-- Your instructions --
Exact reproduction required: the lines below from the line with "ATOM 67 O O" to the line with "ATOM 84 O O", both ends included, and no others.

Dataset items
+-------+
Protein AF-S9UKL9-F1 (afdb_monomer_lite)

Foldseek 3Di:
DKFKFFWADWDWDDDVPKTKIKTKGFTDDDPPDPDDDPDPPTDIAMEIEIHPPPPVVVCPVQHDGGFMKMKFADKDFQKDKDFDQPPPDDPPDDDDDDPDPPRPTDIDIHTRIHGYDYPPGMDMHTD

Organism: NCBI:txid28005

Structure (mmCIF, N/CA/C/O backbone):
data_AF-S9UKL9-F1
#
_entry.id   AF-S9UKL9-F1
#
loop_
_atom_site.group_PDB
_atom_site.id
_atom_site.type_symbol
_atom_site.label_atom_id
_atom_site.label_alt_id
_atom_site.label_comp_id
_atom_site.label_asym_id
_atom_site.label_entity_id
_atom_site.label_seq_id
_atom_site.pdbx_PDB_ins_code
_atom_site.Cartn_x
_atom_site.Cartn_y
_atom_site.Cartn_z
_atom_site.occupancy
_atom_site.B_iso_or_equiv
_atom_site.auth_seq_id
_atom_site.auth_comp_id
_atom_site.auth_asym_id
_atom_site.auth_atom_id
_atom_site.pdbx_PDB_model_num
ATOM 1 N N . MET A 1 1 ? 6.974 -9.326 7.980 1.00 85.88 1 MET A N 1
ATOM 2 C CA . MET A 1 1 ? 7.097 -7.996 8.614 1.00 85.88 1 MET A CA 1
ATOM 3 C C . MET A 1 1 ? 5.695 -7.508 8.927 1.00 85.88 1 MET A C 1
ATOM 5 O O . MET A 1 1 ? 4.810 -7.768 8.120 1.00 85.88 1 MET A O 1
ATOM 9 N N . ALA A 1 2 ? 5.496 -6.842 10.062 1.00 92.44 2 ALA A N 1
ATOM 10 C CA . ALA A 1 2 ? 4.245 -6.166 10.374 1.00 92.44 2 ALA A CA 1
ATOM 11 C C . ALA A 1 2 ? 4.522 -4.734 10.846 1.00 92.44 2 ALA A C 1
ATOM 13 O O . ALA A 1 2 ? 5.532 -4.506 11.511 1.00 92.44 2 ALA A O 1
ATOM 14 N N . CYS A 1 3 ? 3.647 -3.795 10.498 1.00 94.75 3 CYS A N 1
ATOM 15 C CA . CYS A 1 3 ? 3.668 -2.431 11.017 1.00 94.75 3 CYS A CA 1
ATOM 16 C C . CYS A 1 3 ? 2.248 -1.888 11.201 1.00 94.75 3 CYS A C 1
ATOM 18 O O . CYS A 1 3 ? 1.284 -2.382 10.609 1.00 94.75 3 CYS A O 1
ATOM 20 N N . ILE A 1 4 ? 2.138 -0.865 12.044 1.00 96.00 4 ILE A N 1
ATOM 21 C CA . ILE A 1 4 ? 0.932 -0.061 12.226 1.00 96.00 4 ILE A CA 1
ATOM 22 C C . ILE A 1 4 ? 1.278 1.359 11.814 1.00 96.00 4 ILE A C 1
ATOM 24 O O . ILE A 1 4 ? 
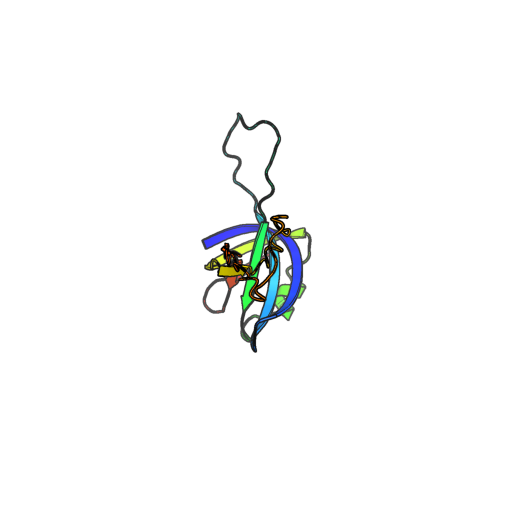2.369 1.851 12.107 1.00 96.00 4 ILE A O 1
ATOM 28 N N . GLY A 1 5 ? 0.357 2.017 11.128 1.00 96.56 5 GLY A N 1
ATOM 29 C CA . GLY A 1 5 ? 0.568 3.393 10.730 1.00 96.56 5 GLY A CA 1
ATOM 30 C C . GLY A 1 5 ? -0.660 4.028 10.117 1.00 96.56 5 GLY A C 1
ATOM 31 O O . GLY A 1 5 ? -1.707 3.397 9.984 1.00 96.56 5 GLY A O 1
ATOM 32 N N . GLN A 1 6 ? -0.514 5.288 9.736 1.00 97.56 6 GLN A N 1
ATOM 33 C CA . GLN A 1 6 ? -1.560 6.060 9.089 1.00 97.56 6 GLN A CA 1
ATOM 34 C C . GLN A 1 6 ? -1.323 6.110 7.580 1.00 97.56 6 GLN A C 1
ATOM 36 O O . GLN A 1 6 ? -0.210 6.374 7.129 1.00 97.56 6 GLN A O 1
ATOM 41 N N . VAL A 1 7 ? -2.367 5.879 6.787 1.00 98.12 7 VAL A N 1
ATOM 42 C CA . VAL A 1 7 ? -2.301 6.025 5.329 1.00 98.12 7 VAL A CA 1
ATOM 43 C C . VAL A 1 7 ? -2.216 7.504 4.969 1.00 98.12 7 VAL A C 1
ATOM 45 O O . VAL A 1 7 ? -3.057 8.294 5.386 1.00 98.12 7 VAL A O 1
ATOM 48 N N . VAL A 1 8 ? -1.220 7.874 4.174 1.00 98.19 8 VAL A N 1
ATOM 49 C CA . VAL A 1 8 ? -0.979 9.256 3.731 1.00 98.19 8 VAL A CA 1
ATOM 50 C C . VAL A 1 8 ? -1.284 9.426 2.248 1.00 98.19 8 VAL A C 1
ATOM 52 O O . VAL A 1 8 ? -1.730 10.491 1.840 1.00 98.19 8 VAL A O 1
ATOM 55 N N . ASP A 1 9 ? -1.112 8.369 1.457 1.00 98.25 9 ASP A N 1
ATOM 56 C CA . ASP A 1 9 ? -1.407 8.393 0.028 1.00 98.25 9 ASP A CA 1
ATOM 57 C C . ASP A 1 9 ? -1.876 7.022 -0.472 1.00 98.25 9 ASP A C 1
ATOM 59 O O . ASP A 1 9 ? -1.535 5.983 0.108 1.00 98.25 9 ASP A O 1
ATOM 63 N N . ILE A 1 10 ? -2.672 7.031 -1.542 1.00 98.06 10 ILE A N 1
ATOM 64 C CA . ILE A 1 10 ? -3.242 5.852 -2.195 1.00 98.06 10 ILE A CA 1
ATOM 65 C C . ILE A 1 10 ? -3.096 6.010 -3.706 1.00 98.06 10 ILE A C 1
ATOM 67 O O . ILE A 1 10 ? -3.619 6.951 -4.297 1.00 98.06 10 ILE A O 1
ATOM 71 N N . GLN A 1 11 ? -2.459 5.034 -4.347 1.00 97.19 11 GLN A N 1
ATOM 72 C CA . GLN A 1 11 ? -2.235 5.037 -5.785 1.00 97.19 11 GLN A CA 1
ATOM 73 C C . GLN A 1 11 ? -2.654 3.712 -6.422 1.00 97.19 11 GLN A C 1
ATOM 75 O O . GLN A 1 11 ? -2.272 2.628 -5.981 1.00 97.19 11 GLN A O 1
ATOM 80 N N . GLU A 1 12 ? -3.390 3.805 -7.524 1.00 95.31 12 GLU A N 1
ATOM 81 C CA . GLU A 1 12 ? -3.663 2.684 -8.417 1.00 95.31 12 GLU A CA 1
ATOM 82 C C . GLU A 1 12 ? -2.726 2.737 -9.624 1.00 95.31 12 GLU A C 1
ATOM 84 O O . GLU A 1 12 ? -2.505 3.796 -10.208 1.00 95.31 12 GLU A O 1
ATOM 89 N N . GLY A 1 13 ? -2.159 1.594 -10.007 1.00 94.12 13 GLY A N 1
ATOM 90 C CA . GLY A 1 13 ? -1.245 1.543 -11.140 1.00 94.12 13 GLY A CA 1
ATOM 91 C C . GLY A 1 13 ? -0.851 0.131 -11.543 1.00 94.12 13 GLY A C 1
ATOM 92 O O . GLY A 1 13 ? -1.511 -0.848 -11.191 1.00 94.12 13 GLY A O 1
ATOM 93 N N . TYR A 1 14 ? 0.248 0.039 -12.288 1.00 93.56 14 TYR A N 1
ATOM 94 C CA . TYR A 1 14 ? 0.787 -1.215 -12.802 1.00 93.56 14 TYR A CA 1
ATOM 95 C C . TYR A 1 14 ? 2.299 -1.280 -12.586 1.00 93.56 14 TYR A C 1
ATOM 97 O O . TYR A 1 14 ? 3.004 -0.279 -12.709 1.00 93.56 14 TYR A O 1
ATOM 105 N N . VAL A 1 15 ? 2.802 -2.476 -12.284 1.00 91.00 15 VAL A N 1
ATOM 106 C CA . VAL A 1 15 ? 4.234 -2.797 -12.279 1.00 91.00 15 VAL A CA 1
ATOM 107 C C . VAL A 1 15 ? 4.437 -3.970 -13.231 1.00 91.00 15 VAL A C 1
ATOM 109 O O . VAL A 1 15 ? 3.997 -5.090 -12.960 1.00 91.00 15 VAL A O 1
ATOM 112 N N . GLY A 1 16 ? 5.063 -3.705 -14.380 1.00 90.38 16 GLY A N 1
ATOM 113 C CA . GLY A 1 16 ? 5.056 -4.647 -15.501 1.00 90.38 16 GLY A CA 1
ATOM 114 C C . GLY A 1 16 ? 3.620 -4.923 -15.958 1.00 90.38 16 GLY A C 1
ATOM 115 O O . GLY A 1 16 ? 2.851 -3.992 -16.170 1.00 90.38 16 GLY A O 1
ATOM 116 N N . ALA A 1 17 ? 3.248 -6.200 -16.059 1.00 90.88 17 ALA A N 1
ATOM 117 C CA . ALA A 1 17 ? 1.888 -6.620 -16.407 1.00 90.88 17 ALA A CA 1
ATOM 118 C C . ALA A 1 17 ? 0.938 -6.741 -15.196 1.00 90.88 17 ALA A C 1
ATOM 120 O O . ALA A 1 17 ? -0.235 -7.054 -15.362 1.00 90.88 17 ALA A O 1
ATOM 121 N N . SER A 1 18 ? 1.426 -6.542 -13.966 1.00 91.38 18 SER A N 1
+-------+
-- Response --
ATOM 67 O O . ILE A 1 10 ? -3.619 6.951 -4.297 1.00 98.06 10 ILE A O 1
ATOM 71 N N . GLN A 1 11 ? -2.459 5.034 -4.347 1.00 97.19 11 GLN A N 1
ATOM 72 C CA . GLN A 1 11 ? -2.235 5.037 -5.785 1.00 97.19 11 GLN A CA 1
ATOM 73 C C . GLN A 1 11 ? -2.654 3.712 -6.422 1.00 97.19 11 GLN A C 1
ATOM 75 O O . GLN A 1 11 ? -2.272 2.628 -5.981 1.00 97.19 11 GLN A O 1
ATOM 80 N N . GLU A 1 12 ? -3.390 3.805 -7.524 1.00 95.31 12 GLU A N 1
ATOM 81 C CA . GLU A 1 12 ? -3.663 2.684 -8.417 1.00 95.31 12 GLU A CA 1
ATOM 82 C C . GLU A 1 12 ? -2.726 2.737 -9.624 1.00 95.31 12 GLU A C 1
ATOM 84 O O . GLU A 1 12 ? -2.505 3.796 -10.208 1.00 95.31 12 GLU A O 1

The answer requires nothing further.